Washington Needs to Drain the Swamp of Costly Tax Extenders

COMMENTARY Taxes

Washington Needs to Drain the Swamp of Costly Tax Extenders

Jan 20, 2019 3 min read
COMMENTARY BY

Former Senior Policy Analyst, Grover M. Hermann Center

Adam N. Michel focused on tax policy and the federal budget as a Senior Policy Analyst in the Grover M. Hermann Center.

Key Takeaways

Lawmakers, and consequently taxpayers, would do better to not subsidize any private businesses.

The Internal Revenue Service simply is not up to the task of administering numerous complicated tax credits.

The subsidies continue as wasteful and unnecessary.

Who says Washington does not produce? It is a mean subsidy generating machine. Indeed, in the federal government, subsidy begets subsidy, until pretty soon most every industry is on the take, and once on the take, the taking never ends. Welcome to the wonderful world of tax extenders, which is Washington speak for temporary tax subsidies. Congress doles them out to support fledgling industries that are politically popular. But these temporary subsidies seldom die. Instead, Congress keeps extending them time after time and long past when these industries were supposed to be able to fly on their own, without handouts from taxpayers.

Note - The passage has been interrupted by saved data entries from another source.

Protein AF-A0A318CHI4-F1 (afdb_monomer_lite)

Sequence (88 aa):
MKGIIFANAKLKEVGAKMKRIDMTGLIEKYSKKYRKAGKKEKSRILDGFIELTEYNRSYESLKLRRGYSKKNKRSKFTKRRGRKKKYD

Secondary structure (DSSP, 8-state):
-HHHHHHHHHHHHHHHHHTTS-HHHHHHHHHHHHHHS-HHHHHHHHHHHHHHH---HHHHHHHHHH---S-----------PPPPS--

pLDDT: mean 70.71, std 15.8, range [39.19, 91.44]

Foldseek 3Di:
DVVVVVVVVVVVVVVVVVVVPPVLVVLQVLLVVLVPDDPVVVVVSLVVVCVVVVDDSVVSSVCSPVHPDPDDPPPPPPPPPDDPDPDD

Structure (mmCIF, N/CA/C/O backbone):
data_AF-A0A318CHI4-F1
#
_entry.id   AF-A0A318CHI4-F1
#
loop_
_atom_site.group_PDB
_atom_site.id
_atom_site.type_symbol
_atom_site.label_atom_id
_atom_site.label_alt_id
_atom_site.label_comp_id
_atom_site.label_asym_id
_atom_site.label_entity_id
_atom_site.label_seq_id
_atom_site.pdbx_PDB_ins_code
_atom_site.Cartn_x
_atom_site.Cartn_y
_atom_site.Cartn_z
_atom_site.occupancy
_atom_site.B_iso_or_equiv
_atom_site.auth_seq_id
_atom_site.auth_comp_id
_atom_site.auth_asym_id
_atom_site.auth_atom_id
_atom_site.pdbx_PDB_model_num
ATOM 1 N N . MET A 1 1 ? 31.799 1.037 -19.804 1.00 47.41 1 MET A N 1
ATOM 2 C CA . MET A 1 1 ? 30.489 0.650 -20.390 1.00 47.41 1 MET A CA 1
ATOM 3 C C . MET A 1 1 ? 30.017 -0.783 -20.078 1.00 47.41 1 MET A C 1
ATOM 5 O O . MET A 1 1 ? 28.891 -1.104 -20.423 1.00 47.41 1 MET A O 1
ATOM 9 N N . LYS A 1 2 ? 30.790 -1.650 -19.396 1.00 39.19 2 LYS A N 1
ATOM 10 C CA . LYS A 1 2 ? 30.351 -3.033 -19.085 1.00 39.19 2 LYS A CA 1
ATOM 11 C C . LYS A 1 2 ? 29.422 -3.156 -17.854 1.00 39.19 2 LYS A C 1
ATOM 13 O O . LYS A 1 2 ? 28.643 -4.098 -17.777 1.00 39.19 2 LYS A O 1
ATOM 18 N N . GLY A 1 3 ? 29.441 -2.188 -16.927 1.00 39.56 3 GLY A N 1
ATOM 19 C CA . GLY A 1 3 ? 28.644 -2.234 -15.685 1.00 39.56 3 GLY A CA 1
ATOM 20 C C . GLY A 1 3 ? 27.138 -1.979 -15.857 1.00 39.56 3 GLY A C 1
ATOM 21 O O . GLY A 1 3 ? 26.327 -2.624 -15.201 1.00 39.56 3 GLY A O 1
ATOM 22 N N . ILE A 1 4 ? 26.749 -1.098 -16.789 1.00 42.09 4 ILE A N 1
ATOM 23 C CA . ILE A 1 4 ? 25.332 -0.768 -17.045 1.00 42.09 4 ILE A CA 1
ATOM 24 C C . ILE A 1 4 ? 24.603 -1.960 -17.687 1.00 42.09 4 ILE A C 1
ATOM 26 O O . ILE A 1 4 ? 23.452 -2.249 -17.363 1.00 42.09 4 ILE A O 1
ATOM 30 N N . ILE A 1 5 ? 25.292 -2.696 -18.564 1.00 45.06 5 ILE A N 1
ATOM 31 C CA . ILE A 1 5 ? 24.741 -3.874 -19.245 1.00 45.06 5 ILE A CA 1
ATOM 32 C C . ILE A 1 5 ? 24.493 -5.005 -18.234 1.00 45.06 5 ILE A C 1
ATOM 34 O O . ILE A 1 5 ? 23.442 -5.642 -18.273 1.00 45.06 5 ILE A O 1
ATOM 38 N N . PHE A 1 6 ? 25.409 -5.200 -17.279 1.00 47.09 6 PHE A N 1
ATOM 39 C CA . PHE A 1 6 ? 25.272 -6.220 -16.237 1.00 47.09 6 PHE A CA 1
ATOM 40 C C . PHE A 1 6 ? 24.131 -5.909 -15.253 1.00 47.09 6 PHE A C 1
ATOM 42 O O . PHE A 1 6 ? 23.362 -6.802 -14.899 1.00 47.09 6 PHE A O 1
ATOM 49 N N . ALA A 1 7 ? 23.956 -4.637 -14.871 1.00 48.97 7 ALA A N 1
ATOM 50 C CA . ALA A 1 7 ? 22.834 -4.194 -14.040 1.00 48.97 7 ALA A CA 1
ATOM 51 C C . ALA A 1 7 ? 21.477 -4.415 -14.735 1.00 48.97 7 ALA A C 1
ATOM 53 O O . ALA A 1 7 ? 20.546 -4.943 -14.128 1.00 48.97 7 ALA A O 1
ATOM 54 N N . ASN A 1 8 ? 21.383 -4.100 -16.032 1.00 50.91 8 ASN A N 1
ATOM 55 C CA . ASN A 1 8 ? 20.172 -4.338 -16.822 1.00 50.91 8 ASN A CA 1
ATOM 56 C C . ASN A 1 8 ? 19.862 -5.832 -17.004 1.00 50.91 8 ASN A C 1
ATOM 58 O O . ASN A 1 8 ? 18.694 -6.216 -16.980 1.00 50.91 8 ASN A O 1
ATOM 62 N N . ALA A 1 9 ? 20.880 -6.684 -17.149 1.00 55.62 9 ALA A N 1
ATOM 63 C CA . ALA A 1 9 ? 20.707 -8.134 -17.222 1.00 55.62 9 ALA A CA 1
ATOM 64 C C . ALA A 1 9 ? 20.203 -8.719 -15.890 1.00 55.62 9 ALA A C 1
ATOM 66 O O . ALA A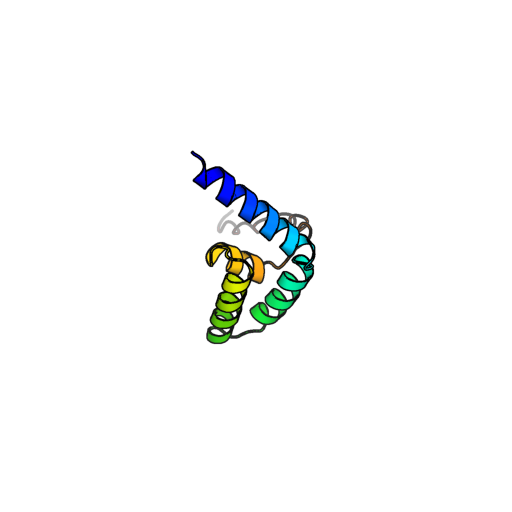 1 9 ? 19.235 -9.480 -15.891 1.00 55.62 9 ALA A O 1
ATOM 67 N N . LYS A 1 10 ? 20.768 -8.281 -14.753 1.00 55.16 10 LYS A N 1
ATOM 68 C CA . LYS A 1 10 ? 20.284 -8.650 -13.410 1.00 55.16 10 LYS A CA 1
ATOM 69 C C . LYS A 1 10 ? 18.838 -8.208 -13.182 1.00 55.16 10 LYS A C 1
ATOM 71 O O . LYS A 1 10 ? 18.037 -9.003 -12.709 1.00 55.16 10 LYS A O 1
ATOM 76 N N . LEU A 1 11 ? 18.473 -6.985 -13.575 1.00 53.12 11 LEU A N 1
ATOM 77 C CA . LEU A 1 11 ? 17.090 -6.495 -13.485 1.00 53.12 11 LEU A CA 1
ATOM 78 C C . LEU A 1 11 ? 16.122 -7.324 -14.346 1.00 53.12 11 LEU A C 1
ATOM 80 O O . LEU A 1 11 ? 14.992 -7.581 -13.930 1.00 53.12 11 LEU A O 1
ATOM 84 N N . LYS A 1 12 ? 16.560 -7.792 -15.522 1.00 55.09 12 LYS A N 1
ATOM 85 C CA . LYS A 1 12 ? 15.767 -8.670 -16.399 1.00 55.09 12 LYS A CA 1
ATOM 86 C C . LYS A 1 12 ? 15.584 -10.067 -15.801 1.00 55.09 12 LYS A C 1
ATOM 88 O O . LYS A 1 12 ? 14.484 -10.607 -15.885 1.00 55.09 12 LYS A O 1
ATOM 93 N N . GLU A 1 13 ? 16.614 -10.631 -15.172 1.00 54.09 13 GLU A N 1
ATOM 94 C CA . GLU A 1 13 ? 16.541 -11.928 -14.486 1.00 54.09 13 GLU A CA 1
ATOM 95 C C . GLU A 1 13 ? 15.736 -11.881 -13.182 1.00 54.09 13 GLU A C 1
ATOM 97 O O . GLU A 1 13 ? 14.912 -12.764 -12.946 1.00 54.09 13 GLU A O 1
ATOM 102 N N . VAL A 1 14 ? 15.913 -10.846 -12.354 1.00 56.88 14 VAL A N 1
ATOM 103 C CA . VAL A 1 14 ? 15.102 -10.609 -11.145 1.00 56.88 14 VAL A CA 1
ATOM 104 C C . VAL A 1 14 ? 1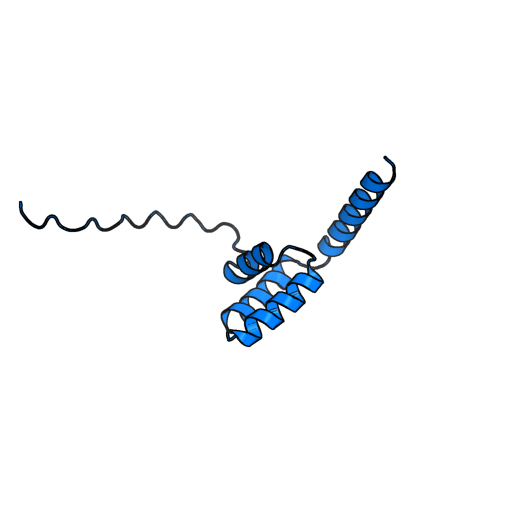3.645 -10.370 -11.540 1.00 56.88 14 VAL A C 1
ATOM 106 O O . VAL A 1 14 ? 12.751 -11.011 -10.994 1.00 56.88 14 VAL A O 1
ATOM 109 N N . GLY A 1 15 ? 13.394 -9.561 -12.574 1.00 52.50 15 GLY A N 1
ATOM 110 C CA . GLY A 1 15 ? 12.058 -9.366 -13.137 1.00 52.50 15 GLY A CA 1
ATOM 111 C C . GLY A 1 15 ? 11.445 -10.650 -13.713 1.00 52.50 15 GLY A C 1
ATOM 112 O O . GLY A 1 15 ? 10.243 -10.874 -13.577 1.00 52.50 15 GLY A O 1
ATOM 113 N N . ALA A 1 16 ? 12.248 -11.533 -14.315 1.00 52.41 16 ALA A N 1
ATOM 114 C CA . ALA A 1 16 ? 11.802 -12.836 -14.818 1.00 52.41 16 ALA A CA 1
ATOM 115 C C . ALA A 1 16 ? 11.571 -13.874 -13.701 1.00 52.41 16 ALA A C 1
ATOM 117 O O . ALA A 1 16 ? 10.665 -14.699 -13.825 1.00 52.41 16 ALA A O 1
ATOM 118 N N . LYS A 1 17 ? 12.319 -13.814 -12.591 1.00 50.00 17 LYS A N 1
ATOM 119 C CA . LYS A 1 17 ? 12.061 -14.608 -11.375 1.00 50.00 17 LYS A CA 1
ATOM 120 C C . LYS A 1 17 ? 10.815 -14.109 -10.632 1.00 50.00 17 LYS A C 1
ATOM 122 O O . LYS A 1 17 ? 9.980 -14.928 -10.254 1.00 50.00 17 LYS A O 1
ATOM 127 N N . MET A 1 18 ? 10.613 -12.792 -10.533 1.00 53.25 18 MET A N 1
ATOM 128 C CA . MET A 1 18 ? 9.383 -12.179 -10.006 1.00 53.25 18 MET A CA 1
ATOM 129 C C . MET A 1 18 ? 8.148 -12.522 -10.844 1.00 53.25 18 MET A C 1
ATOM 131 O O . MET A 1 18 ? 7.066 -12.614 -10.284 1.00 53.25 18 MET A O 1
ATOM 135 N N . LYS A 1 19 ? 8.283 -12.775 -12.155 1.00 52.97 19 LYS A N 1
ATOM 136 C CA . LYS A 1 19 ? 7.175 -13.234 -13.017 1.00 52.97 19 LYS A CA 1
ATOM 137 C C . LYS A 1 19 ? 6.625 -14.625 -12.667 1.00 52.97 19 LYS A C 1
ATOM 139 O O . LYS A 1 19 ? 5.544 -14.952 -13.145 1.00 52.97 19 LYS A O 1
ATOM 144 N N . ARG A 1 20 ? 7.332 -15.440 -11.870 1.00 49.03 20 ARG A N 1
ATOM 145 C CA . ARG A 1 20 ? 6.810 -16.731 -11.370 1.00 49.03 20 ARG A CA 1
ATOM 146 C C . ARG A 1 20 ? 6.037 -16.599 -10.058 1.00 49.03 20 ARG A C 1
ATOM 148 O O . ARG A 1 20 ? 5.250 -17.480 -9.732 1.00 49.03 20 ARG A O 1
ATOM 155 N N . ILE A 1 21 ? 6.248 -15.511 -9.318 1.00 56.28 21 ILE A N 1
ATOM 156 C CA . ILE A 1 21 ? 5.415 -15.141 -8.177 1.00 56.28 21 ILE A CA 1
ATOM 157 C C . ILE A 1 21 ? 4.250 -14.349 -8.754 1.00 56.28 21 ILE A C 1
ATOM 159 O O . ILE A 1 21 ? 4.447 -13.405 -9.515 1.00 56.28 21 ILE A O 1
ATOM 163 N N . ASP A 1 22 ? 3.024 -14.728 -8.418 1.00 68.69 22 ASP A N 1
ATOM 164 C CA . ASP A 1 22 ? 1.840 -14.014 -8.874 1.00 68.69 22 ASP A CA 1
ATOM 165 C C . ASP A 1 22 ? 1.792 -12.629 -8.190 1.00 68.69 22 ASP A C 1
ATOM 167 O O . ASP A 1 22 ? 1.165 -12.435 -7.146 1.00 68.69 22 ASP A O 1
ATOM 171 N N . MET A 1 23 ? 2.545 -11.659 -8.730 1.00 72.75 23 MET A N 1
ATOM 172 C CA . MET A 1 23 ? 2.708 -10.293 -8.204 1.00 72.75 23 MET A CA 1
ATOM 173 C C . MET A 1 23 ? 1.352 -9.626 -7.977 1.00 72.75 23 MET A C 1
ATOM 175 O O . MET A 1 23 ? 1.159 -8.859 -7.035 1.00 72.75 23 MET A O 1
ATOM 179 N N . THR A 1 24 ? 0.390 -9.970 -8.824 1.00 73.56 24 THR A N 1
ATOM 180 C CA . THR A 1 24 ? -1.023 -9.627 -8.708 1.00 73.56 24 THR A CA 1
ATOM 181 C C . THR A 1 24 ? -1.623 -10.090 -7.381 1.00 73.56 24 THR A C 1
ATOM 183 O O . THR A 1 24 ? -2.190 -9.275 -6.649 1.00 73.56 24 THR A O 1
ATOM 186 N N . GLY A 1 25 ? -1.445 -11.366 -7.033 1.00 77.12 25 GLY A N 1
ATOM 187 C CA . GLY A 1 25 ? -1.920 -11.952 -5.779 1.00 77.12 25 GLY A CA 1
ATOM 188 C C . GLY A 1 25 ? -1.203 -11.389 -4.550 1.00 77.12 25 GLY A C 1
ATOM 189 O O . GLY A 1 25 ? -1.839 -11.135 -3.521 1.00 77.12 25 GLY A O 1
ATOM 190 N N . LEU A 1 26 ? 0.100 -11.106 -4.660 1.00 82.19 26 LEU A N 1
ATOM 191 C CA . LEU A 1 26 ? 0.873 -10.475 -3.586 1.00 82.19 26 LEU A CA 1
ATOM 192 C C . LEU A 1 26 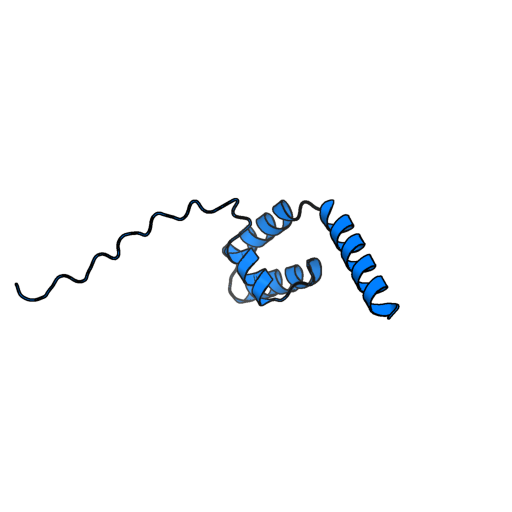? 0.360 -9.060 -3.284 1.00 82.19 26 LEU A C 1
ATOM 194 O O . LEU A 1 26 ? 0.050 -8.743 -2.131 1.00 82.19 26 LEU A O 1
ATOM 198 N N . ILE A 1 27 ? 0.195 -8.236 -4.324 1.00 83.19 27 ILE A N 1
ATOM 199 C CA . ILE A 1 27 ? -0.344 -6.874 -4.214 1.00 83.19 27 ILE A CA 1
ATOM 200 C C . ILE A 1 27 ? -1.746 -6.902 -3.607 1.00 83.19 27 ILE A C 1
ATOM 202 O O . ILE A 1 27 ? -2.064 -6.070 -2.758 1.00 83.19 27 ILE A O 1
ATOM 206 N N . GLU A 1 28 ? -2.598 -7.848 -4.002 1.00 83.81 28 GLU A N 1
ATOM 207 C CA . GLU A 1 28 ? -3.956 -7.942 -3.468 1.00 83.81 28 GLU A CA 1
ATOM 208 C C . GLU A 1 28 ? -3.970 -8.322 -1.978 1.00 83.81 28 GLU A C 1
ATOM 210 O O . GLU A 1 28 ? -4.683 -7.699 -1.181 1.00 83.81 28 GLU A O 1
ATOM 215 N N . LYS A 1 29 ? -3.137 -9.289 -1.573 1.00 86.69 29 LYS A N 1
ATOM 216 C CA . LYS A 1 29 ? -2.993 -9.716 -0.173 1.00 86.69 29 LYS A CA 1
ATOM 217 C C . LYS A 1 29 ? -2.495 -8.573 0.711 1.00 86.69 29 LYS A C 1
ATOM 219 O O . LYS A 1 29 ? -3.088 -8.306 1.761 1.00 86.69 29 LYS A O 1
ATOM 224 N N . TYR A 1 30 ? -1.448 -7.869 0.280 1.00 87.88 30 TYR A N 1
ATOM 225 C CA . TYR A 1 30 ? -0.912 -6.721 1.014 1.00 87.88 30 TYR A CA 1
ATOM 226 C C . TYR A 1 30 ? -1.878 -5.534 0.999 1.00 87.88 30 TYR A C 1
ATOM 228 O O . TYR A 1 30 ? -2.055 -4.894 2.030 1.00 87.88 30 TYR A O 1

Indeed, subsidies can be pernicious. They tempt industries to abandon the desire to innovate their way to profitability and instead focus on keeping the subsidies coming, an easy path to government guaranteed profitability. A package of about 30 tax subsidies could be tacked onto a larger spending bill that could also make important technical corrections to the 2017 tax cuts. This is the type of “must pass” legislation to which many special interests would like to hitch their pet subsidies.

One of these subsidies, a tax credit for biofuel producers, is in an envious position. They have a powerful supporter in Senate Finance Chairman Charles Grassley. A significant share of those subsidies would flow to his home state of Iowa. But the subsidies will not stop with just biofuels. Once biofuels are advantaged with federal handouts, lawmakers will feel pressured to fund other alternative fuels to “level the playing field.”

Lawmakers, and consequently taxpayers, would do better to not subsidize any private businesses. Instead, Congress starts doling out subsidies for wind, for solar, for nuclear, each according to their connections and lobbying prowess. As mentioned, the subsidies do not go away. Take the temporary tax credit for wind power production first passed in 1992. It was supposed to expire in 1999, but instead, it has been extended nearly a dozen times. Another extension is in the works, even though the industry is fully grown. Big Wind wants the same subsidy as Big Solar.

The lobbyists call it a search for parity. Eliminating subsidies for all industries would deliver true parity, but they are not interested in that. What they want are equal preferences their clients can pocket and that lend them a huge advantage over any upstart producers that might want to enter the market. It is not just the alternative fuels corporations that lobby. Last year, the coal and nuclear industries pressed federal regulators to issue price guarantees for their electrical production. One of their arguments? Existing subsidies for renewable energy have made other forms of production uncompetitive. They need parity too!

The feds ultimately turned down the coal and nuke requests, but now some states are providing similar special price guarantees. A large group of House Democrats wants to go even further. They want to expand tax subsidies for energy storage, offshore wind power, and energy efficiency improvements. Many of these programs, just by their very nature, are so complicated that the government agencies that oversee them have been unable to carry out proper enforcement. In one case, a single biodiesel company illegally claimed more than $500 million in tax credits. Another inadvertent loophole in the alternative fuels credit raised the estimated size of the subsidy from $555 million to more than $7 billion.

The most recent addition is an expansion of the electric vehicle tax credit. The industry wants to allow a 400,000 more vehicles per manufacturer to claim a credit of up to $7,000. The Treasury Department reported that this credit had more than $33 million in erroneous claims in one year back in 2011. This includes people who claimed electric vehicle tax credits for their Hummers and Jeeps. In a report this year, the Treasury Department identified more than 16,500 taxpayers who received nearly $74 million in potentially erroneous credits. The Internal Revenue Service simply is not up to the task of administering numerous complicated tax credits.

So the subsidies continue as wasteful and unnecessary. The desire to make small corrections to the 2017 tax cuts and possibly some limited retirement changes could motivate more lawmakers to support a host of these misbegotten extenders. Good policy should stand on its own, not be held hostage by the selfish pleadings of special interests.